Case ID: so2d_209/html/0283-02.html
Source: Caselaw Access Project
Author: {"author": "WIGGINTON, Chief Judge.", "license": "Public Domain", "url": "https://static.case.law/"}
Date Created: 2024-08-24T03:29:51.129683

Henry McHARGUE and Eva McHargue, his wife, Appellants, v. The GREAT ATLANTIC & PACIFIC TEA COMPANY, Inc., a Maryland corporation, Appellee.
    No. 1-421.
    District Court of Appeal of Florida. First District.
    April 23, 1968.
    
      J. B. Hodges, Lake City, for appellants.
    Roy T. Rhodes and Tom E. Gilman, of Horne, Rhodes & Lamb, Tallahassee, for appellee.
   WIGGINTON, Chief Judge.

Plaintiffs have appealed a final judgment rendered upon a verdict directed by the court in favor of defendant at the conclusion of plaintiffs’ evidence. It is contended that the evidence adduced at the trial on behalf of the plaintiffs was sufficient to establish a prima facie case of negligence as alleged in the complaint, and that the court erred in withdrawing the case from the jury and directing a verdict for defendant.
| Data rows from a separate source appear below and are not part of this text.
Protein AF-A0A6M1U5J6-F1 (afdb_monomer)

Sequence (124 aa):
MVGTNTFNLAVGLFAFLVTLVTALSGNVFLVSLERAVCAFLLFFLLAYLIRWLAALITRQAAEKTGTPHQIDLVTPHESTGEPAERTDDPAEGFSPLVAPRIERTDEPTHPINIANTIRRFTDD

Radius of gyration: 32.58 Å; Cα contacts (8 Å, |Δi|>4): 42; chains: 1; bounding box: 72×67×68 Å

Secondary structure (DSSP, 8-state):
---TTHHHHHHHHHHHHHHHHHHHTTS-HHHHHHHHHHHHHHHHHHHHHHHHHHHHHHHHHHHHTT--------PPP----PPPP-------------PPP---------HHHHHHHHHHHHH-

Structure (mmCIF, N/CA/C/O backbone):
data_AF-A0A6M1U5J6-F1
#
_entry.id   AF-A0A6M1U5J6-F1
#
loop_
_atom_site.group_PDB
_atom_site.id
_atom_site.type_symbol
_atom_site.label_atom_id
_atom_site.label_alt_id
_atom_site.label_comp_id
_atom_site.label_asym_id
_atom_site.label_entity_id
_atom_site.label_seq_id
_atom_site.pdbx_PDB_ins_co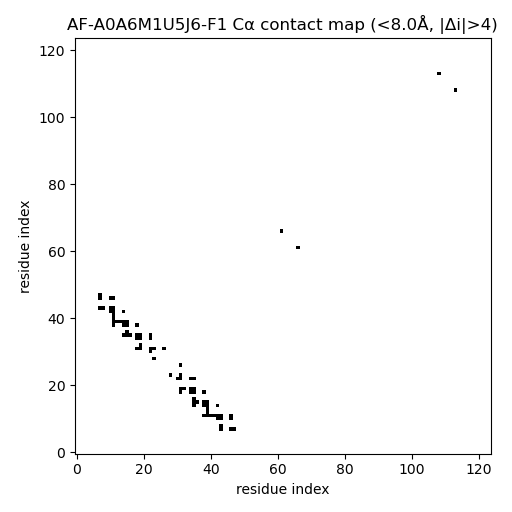de
_atom_site.Cartn_x
_atom_site.Cartn_y
_atom_site.Cartn_z
_atom_site.occupancy
_atom_site.B_iso_or_equiv
_atom_site.auth_seq_id
_atom_site.auth_comp_id
_atom_site.auth_asym_id
_atom_site.auth_atom_id
_atom_site.pdbx_PDB_model_num
ATOM 1 N N . MET A 1 1 ? -18.405 4.452 2.165 1.00 45.22 1 MET A N 1
ATOM 2 C CA . MET A 1 1 ? -17.209 3.689 2.597 1.00 45.22 1 MET A CA 1
ATOM 3 C C . MET A 1 1 ? -16.306 3.425 1.388 1.00 45.22 1 MET A C 1
ATOM 5 O O . MET A 1 1 ? -16.339 2.345 0.826 1.00 45.22 1 MET A O 1
ATOM 9 N N . VAL A 1 2 ? -15.546 4.430 0.935 1.00 37.53 2 VAL A N 1
ATOM 10 C CA . VAL A 1 2 ? -14.723 4.382 -0.305 1.00 37.53 2 VAL A CA 1
ATOM 11 C C . VAL A 1 2 ? -13.238 4.708 -0.008 1.00 37.53 2 VAL A C 1
ATOM 13 O O . VAL A 1 2 ? -12.462 5.041 -0.890 1.00 37.53 2 VAL A O 1
ATOM 16 N N . GLY A 1 3 ? -12.800 4.583 1.254 1.00 57.19 3 GLY A N 1
ATOM 17 C CA . GLY A 1 3 ? -11.450 4.993 1.690 1.00 57.19 3 GLY A CA 1
ATOM 18 C C . GLY A 1 3 ? -10.572 3.912 2.332 1.00 57.19 3 GLY A C 1
ATOM 19 O O . GLY A 1 3 ? -9.446 4.204 2.710 1.00 57.19 3 GLY A O 1
ATOM 20 N N . THR A 1 4 ? -11.039 2.669 2.493 1.00 72.81 4 THR A N 1
ATOM 21 C CA . THR A 1 4 ? -10.276 1.665 3.268 1.00 72.81 4 THR A CA 1
ATOM 22 C C . THR A 1 4 ? -9.075 1.099 2.508 1.00 72.81 4 THR A C 1
ATOM 24 O O . THR A 1 4 ? -8.046 0.812 3.119 1.00 72.81 4 THR A O 1
ATOM 27 N N . ASN A 1 5 ? -9.178 0.966 1.182 1.00 80.69 5 ASN A N 1
ATOM 28 C CA . ASN A 1 5 ? -8.125 0.348 0.368 1.00 80.69 5 ASN A CA 1
ATOM 29 C C . ASN A 1 5 ? -7.146 1.362 -0.234 1.00 80.69 5 ASN A C 1
ATOM 31 O O . ASN A 1 5 ? -6.081 0.960 -0.695 1.00 80.69 5 ASN A O 1
ATOM 35 N N . THR A 1 6 ? -7.468 2.658 -0.204 1.00 86.25 6 THR A N 1
ATOM 36 C CA . THR A 1 6 ? -6.634 3.712 -0.803 1.00 86.25 6 THR A CA 1
ATOM 37 C C . THR A 1 6 ? -5.278 3.825 -0.115 1.00 86.25 6 THR A C 1
ATOM 39 O O . THR A 1 6 ? -4.279 4.016 -0.795 1.00 86.25 6 THR A O 1
ATOM 42 N N . PHE A 1 7 ? -5.216 3.625 1.206 1.00 86.31 7 PHE A N 1
ATOM 43 C CA . PHE A 1 7 ? -3.954 3.632 1.948 1.00 86.31 7 PHE A CA 1
ATOM 44 C C . PHE A 1 7 ? -3.024 2.485 1.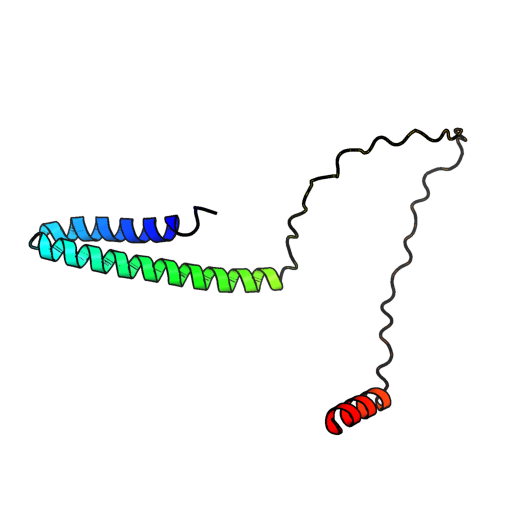528 1.00 86.31 7 PHE A C 1
ATOM 46 O O . PHE A 1 7 ? -1.870 2.722 1.185 1.00 86.31 7 PHE A O 1
ATOM 53 N N . ASN A 1 8 ? -3.533 1.248 1.487 1.00 88.38 8 ASN A N 1
ATOM 54 C CA . ASN A 1 8 ? -2.737 0.091 1.060 1.00 88.38 8 ASN A CA 1
ATOM 55 C C . ASN A 1 8 ? -2.281 0.249 -0.397 1.00 88.38 8 ASN A C 1
ATOM 57 O O . ASN A 1 8 ? -1.131 -0.036 -0.726 1.00 88.38 8 ASN A O 1
ATOM 61 N N . LEU A 1 9 ? -3.172 0.763 -1.254 1.00 90.12 9 LEU A N 1
ATOM 62 C CA . LEU A 1 9 ? -2.869 1.056 -2.651 1.00 90.12 9 LEU A CA 1
ATOM 63 C C . LEU A 1 9 ? -1.773 2.122 -2.782 1.00 90.12 9 LEU A C 1
ATOM 65 O O . LEU A 1 9 ? -0.866 1.947 -3.585 1.00 90.12 9 LEU A O 1
ATOM 69 N N . ALA A 1 10 ? -1.823 3.190 -1.980 1.00 90.69 10 ALA A N 1
ATOM 70 C CA . ALA A 1 10 ? -0.820 4.252 -1.986 1.00 90.69 10 ALA A CA 1
ATOM 71 C C . ALA A 1 10 ? 0.560 3.741 -1.550 1.00 90.69 10 ALA A C 1
ATOM 73 O O . ALA A 1 10 ? 1.554 4.058 -2.197 1.00 90.69 10 ALA A O 1
ATOM 74 N N . VAL A 1 11 ? 0.624 2.908 -0.504 1.00 92.50 11 VAL A N 1
ATOM 75 C CA . VAL A 1 11 ? 1.880 2.289 -0.044 1.00 92.50 11 VAL A CA 1
ATOM 76 C C . VAL A 1 11 ? 2.462 1.365 -1.115 1.00 92.50 11 VAL A C 1
ATOM 78 O O . VAL A 1 11 ? 3.643 1.475 -1.441 1.00 92.50 11 VAL A O 1
ATOM 81 N N . GLY A 1 12 ? 1.634 0.497 -1.706 1.00 92.00 12 GLY A N 1
ATOM 82 C CA . GLY A 1 12 ? 2.060 -0.368 -2.808 1.00 92.00 12 GLY A CA 1
ATOM 83 C C . GLY A 1 12 ? 2.550 0.441 -4.010 1.00 92.00 12 GLY A C 1
ATOM 84 O O . GLY A 1 12 ? 3.627 0.173 -4.540 1.00 92.00 12 GLY A O 1
ATOM 85 N N . LEU A 1 13 ? 1.798 1.468 -4.420 1.00 93.75 13 LEU A N 1
ATOM 86 C CA . LEU A 1 13 ? 2.140 2.323 -5.560 1.00 93.75 13 LEU A CA 1
ATOM 87 C C . LEU A 1 13 ? 3.430 3.114 -5.315 1.00 93.75 13 LEU A C 1
ATOM 89 O O . LEU A 1 13 ? 4.245 3.267 -6.220 1.00 93.75 13 LEU A O 1
ATOM 93 N N . PHE A 1 14 ? 3.656 3.580 -4.090 1.00 95.50 14 PHE A N 1
ATOM 94 C CA . PHE A 1 14 ? 4.907 4.232 -3.724 1.00 95.50 14 PHE A CA 1
ATOM 95 C C . PHE A 1 14 ? 6.098 3.274 -3.867 1.00 95.50 14 PHE A C 1
ATOM 97 O O . PHE A 1 14 ? 7.087 3.613 -4.519 1.00 95.50 14 PHE A O 1
ATOM 104 N N . ALA A 1 15 ? 5.982 2.050 -3.341 1.00 93.56 15 ALA A N 1
ATOM 105 C CA . ALA A 1 15 ? 7.018 1.027 -3.485 1.00 93.56 15 ALA A CA 1
ATOM 106 C C . ALA A 1 15 ? 7.266 0.645 -4.956 1.00 93.56 15 ALA A C 1
ATOM 108 O O . ALA A 1 15 ? 8.419 0.475 -5.362 1.00 93.56 15 ALA A O 1
ATOM 109 N N . PHE A 1 16 ? 6.204 0.572 -5.765 1.00 95.12 16 PHE A N 1
ATOM 110 C CA . PHE A 1 16 ? 6.286 0.361 -7.211 1.00 95.12 16 PHE A CA 1
ATOM 111 C C . PHE A 1 16 ? 7.139 1.436 -7.886 1.00 95.12 16 PHE A C 1
ATOM 113 O O . PHE A 1 16 ? 8.091 1.111 -8.589 1.00 95.12 16 PHE A O 1
ATOM 120 N N . LEU A 1 17 ? 6.829 2.715 -7.648 1.00 95.75 17 LEU A N 1
ATOM 121 C CA . LEU A 1 17 ? 7.518 3.836 -8.288 1.00 95.75 17 LEU A CA 1
ATOM 122 C C . LEU A 1 17 ? 8.995 3.895 -7.890 1.00 95.75 17 LEU A C 1
ATOM 124 O O . LEU A 1 17 ? 9.858 4.025 -8.758 1.00 95.75 17 LEU A O 1
ATOM 128 N N . VAL A 1 18 ? 9.298 3.737 -6.599 1.00 95.19 18 VAL A N 1
ATOM 129 C CA . VAL A 1 18 ? 10.683 3.712 -6.102 1.00 95.19 18 VAL A CA 1
ATOM 130 C C . VAL A 1 18 ? 11.469 2.560 -6.736 1.00 95.19 18 VAL A C 1
ATOM 132 O O . VAL A 1 18 ? 12.595 2.750 -7.203 1.00 95.19 18 VAL A O 1
ATOM 135 N N . THR A 1 19 ? 10.871 1.370 -6.810 1.00 93.81 19 THR A N 1
ATOM 136 C CA . THR A 1 19 ? 11.516 0.193 -7.410 1.00 93.81 19 THR A CA 1
ATOM 137 C C . THR A 1 19 ? 11.701 0.362 -8.914 1.00 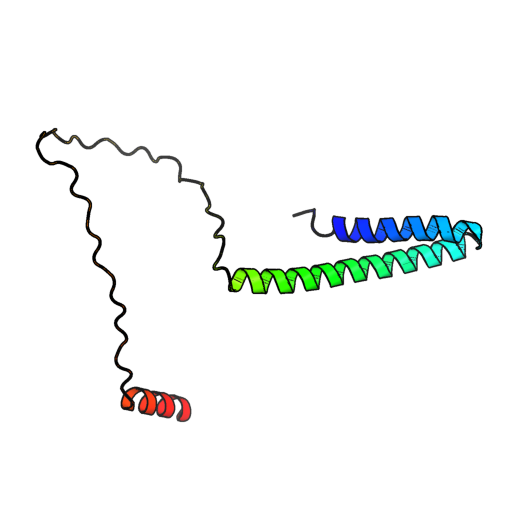93.81 19 THR A C 1
ATOM 139 O O . THR A 1 19 ? 12.752 0.017 -9.443 1.00 93.81 19 THR A O 1
ATOM 142 N N . LEU A 1 20 ? 10.722 0.937 -9.614 1.00 91.81 20 LEU A N 1
ATOM 143 C CA . LEU A 1 20 ? 10.804 1.165 -11.052 1.00 91.81 20 LEU A CA 1
ATOM 144 C C . LEU A 1 20 ? 11.935 2.144 -11.389 1.00 91.81 20 LEU A C 1
ATOM 146 O O . LEU A 1 20 ? 12.774 1.839 -12.231 1.00 91.81 20 LEU A O 1
ATOM 150 N N . VAL A 1 21 ? 12.002 3.284 -10.691 1.00 93.31 21 VAL A N 1
ATOM 151 C CA . VAL A 1 21 ? 13.050 4.299 -10.898 1.00 93.31 21 VAL A CA 1
ATOM 152 C C . VAL A 1 21 ? 14.440 3.731 -10.612 1.00 93.31 21 VAL A C 1
ATOM 154 O O . VAL A 1 21 ? 15.369 3.956 -11.383 1.00 93.31 21 VAL A O 1
ATOM 157 N N . THR A 1 22 ? 14.588 2.954 -9.539 1.00 91.38 22 THR A N 1
ATOM 158 C CA . THR A 1 22 ? 15.880 2.339 -9.195 1.00 91.38 22 THR A CA 1
ATOM 159 C C . THR A 1 22 ? 16.266 1.214 -10.160 1.00 91.38 22 THR A C 1
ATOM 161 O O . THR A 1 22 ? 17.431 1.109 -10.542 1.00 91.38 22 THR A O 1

The proof establishes that plaintiff wife, upon completing her shopping in defendant’s food store, checked her purchases at the check-out counter and then proceeded toward the front door of the building preparatory to leaving the premises. At the end of the aisle which terminated at the end of the check-out counter, plaintiff wife tripped over a piece of heavy cardboard which had originally been used as a divider in a cardboard box in which quart bottles of mayonnaise had been packaged. The cardboard divider was placed on a low level platform beneath a display of large bags containing charcoal, and extended several inches out into the aisle in which plaintiff was required to walk in order to leave the store. Plaintiff testified that her ankle struck the cardboard divider at a distance of only a few inches above the floor, causing her to trip and fall which resulted in the injuries for which she claims damages.

Defendant’s store manager was called as an adverse witness and testified in response to direct examination by plaintiffs’ counsel. In his testimony the manager stated that empty cardboard boxes were normally deposited in the front of the store near the check-out counter for use by the bag boys and customers in packaging purchases. He stated that it was his understanding that plaintiff tripped over a cardboard mayonnaise box which had been placed on the low level platform near the aisle. He testified that such empty boxes were brought to the front of the store by company employees but that he did not know which of the employees brought to the front of the store the mayonnaise box over which plaintiff tripped, or placed it on the platform where it was left to protrude several inches into the aisle. On cross-examination by defendant’s counsel the manager stated he was not positive that the cardboard box was placed on the platform by one of his employees, but that it possibly could have been placed there by someone else.

By its answer defendant pleaded general denial and contributory negligence.

It is our view of the evidence that the jury could reasonably have concluded that defendant, by its employees, placed either the cardboard divider or the cardboard box on the display platform in such position as to permit it to protrude several inches out in the aisle where customers were required to walk after leaving the check-out counter in order to reach the front entrance to the store; that the cardboard divider or box was positioned so close to the floor as to not be readily discernible to a customer having no obligation to closely scrutinize the aisle in order to detect and avoid such an unexpected hazard; that the protruding box created a dangerous condition resulting from the negligence of defendant which proximately caused the injuries suffered by plaintiffs for which they claim damages. Whether plaintiff wife was guilty of contributory negligence in failing to observe and avoid the obstruction in the aisle where she was required to walk was a question to be resolved by the jury and not by the court.

It is our view that the evidence made out a prima facie case of liability as alleged in the complaint, and that the court erred in directing a verdict in favor of defendant. The judgment appealed is accordingly reversed and the cause remanded for a new trial.

CARROLL, DONALD K., and RAWLS, JJ., concur. 
      
      . Food Fair Stores, Inc. v. Trusell, (Fla.1961) 131 So.2d 730.
     
      
      . Conwell v. Zayre of Miami, Inc., (Fla.App.1964) 161 So.2d 537; McDermott v. Engstrom, (Fla.1955) 81 So.2d 553; Brisson v. W. T. Grant Company, (Fla.1955) 79 So.2d 771.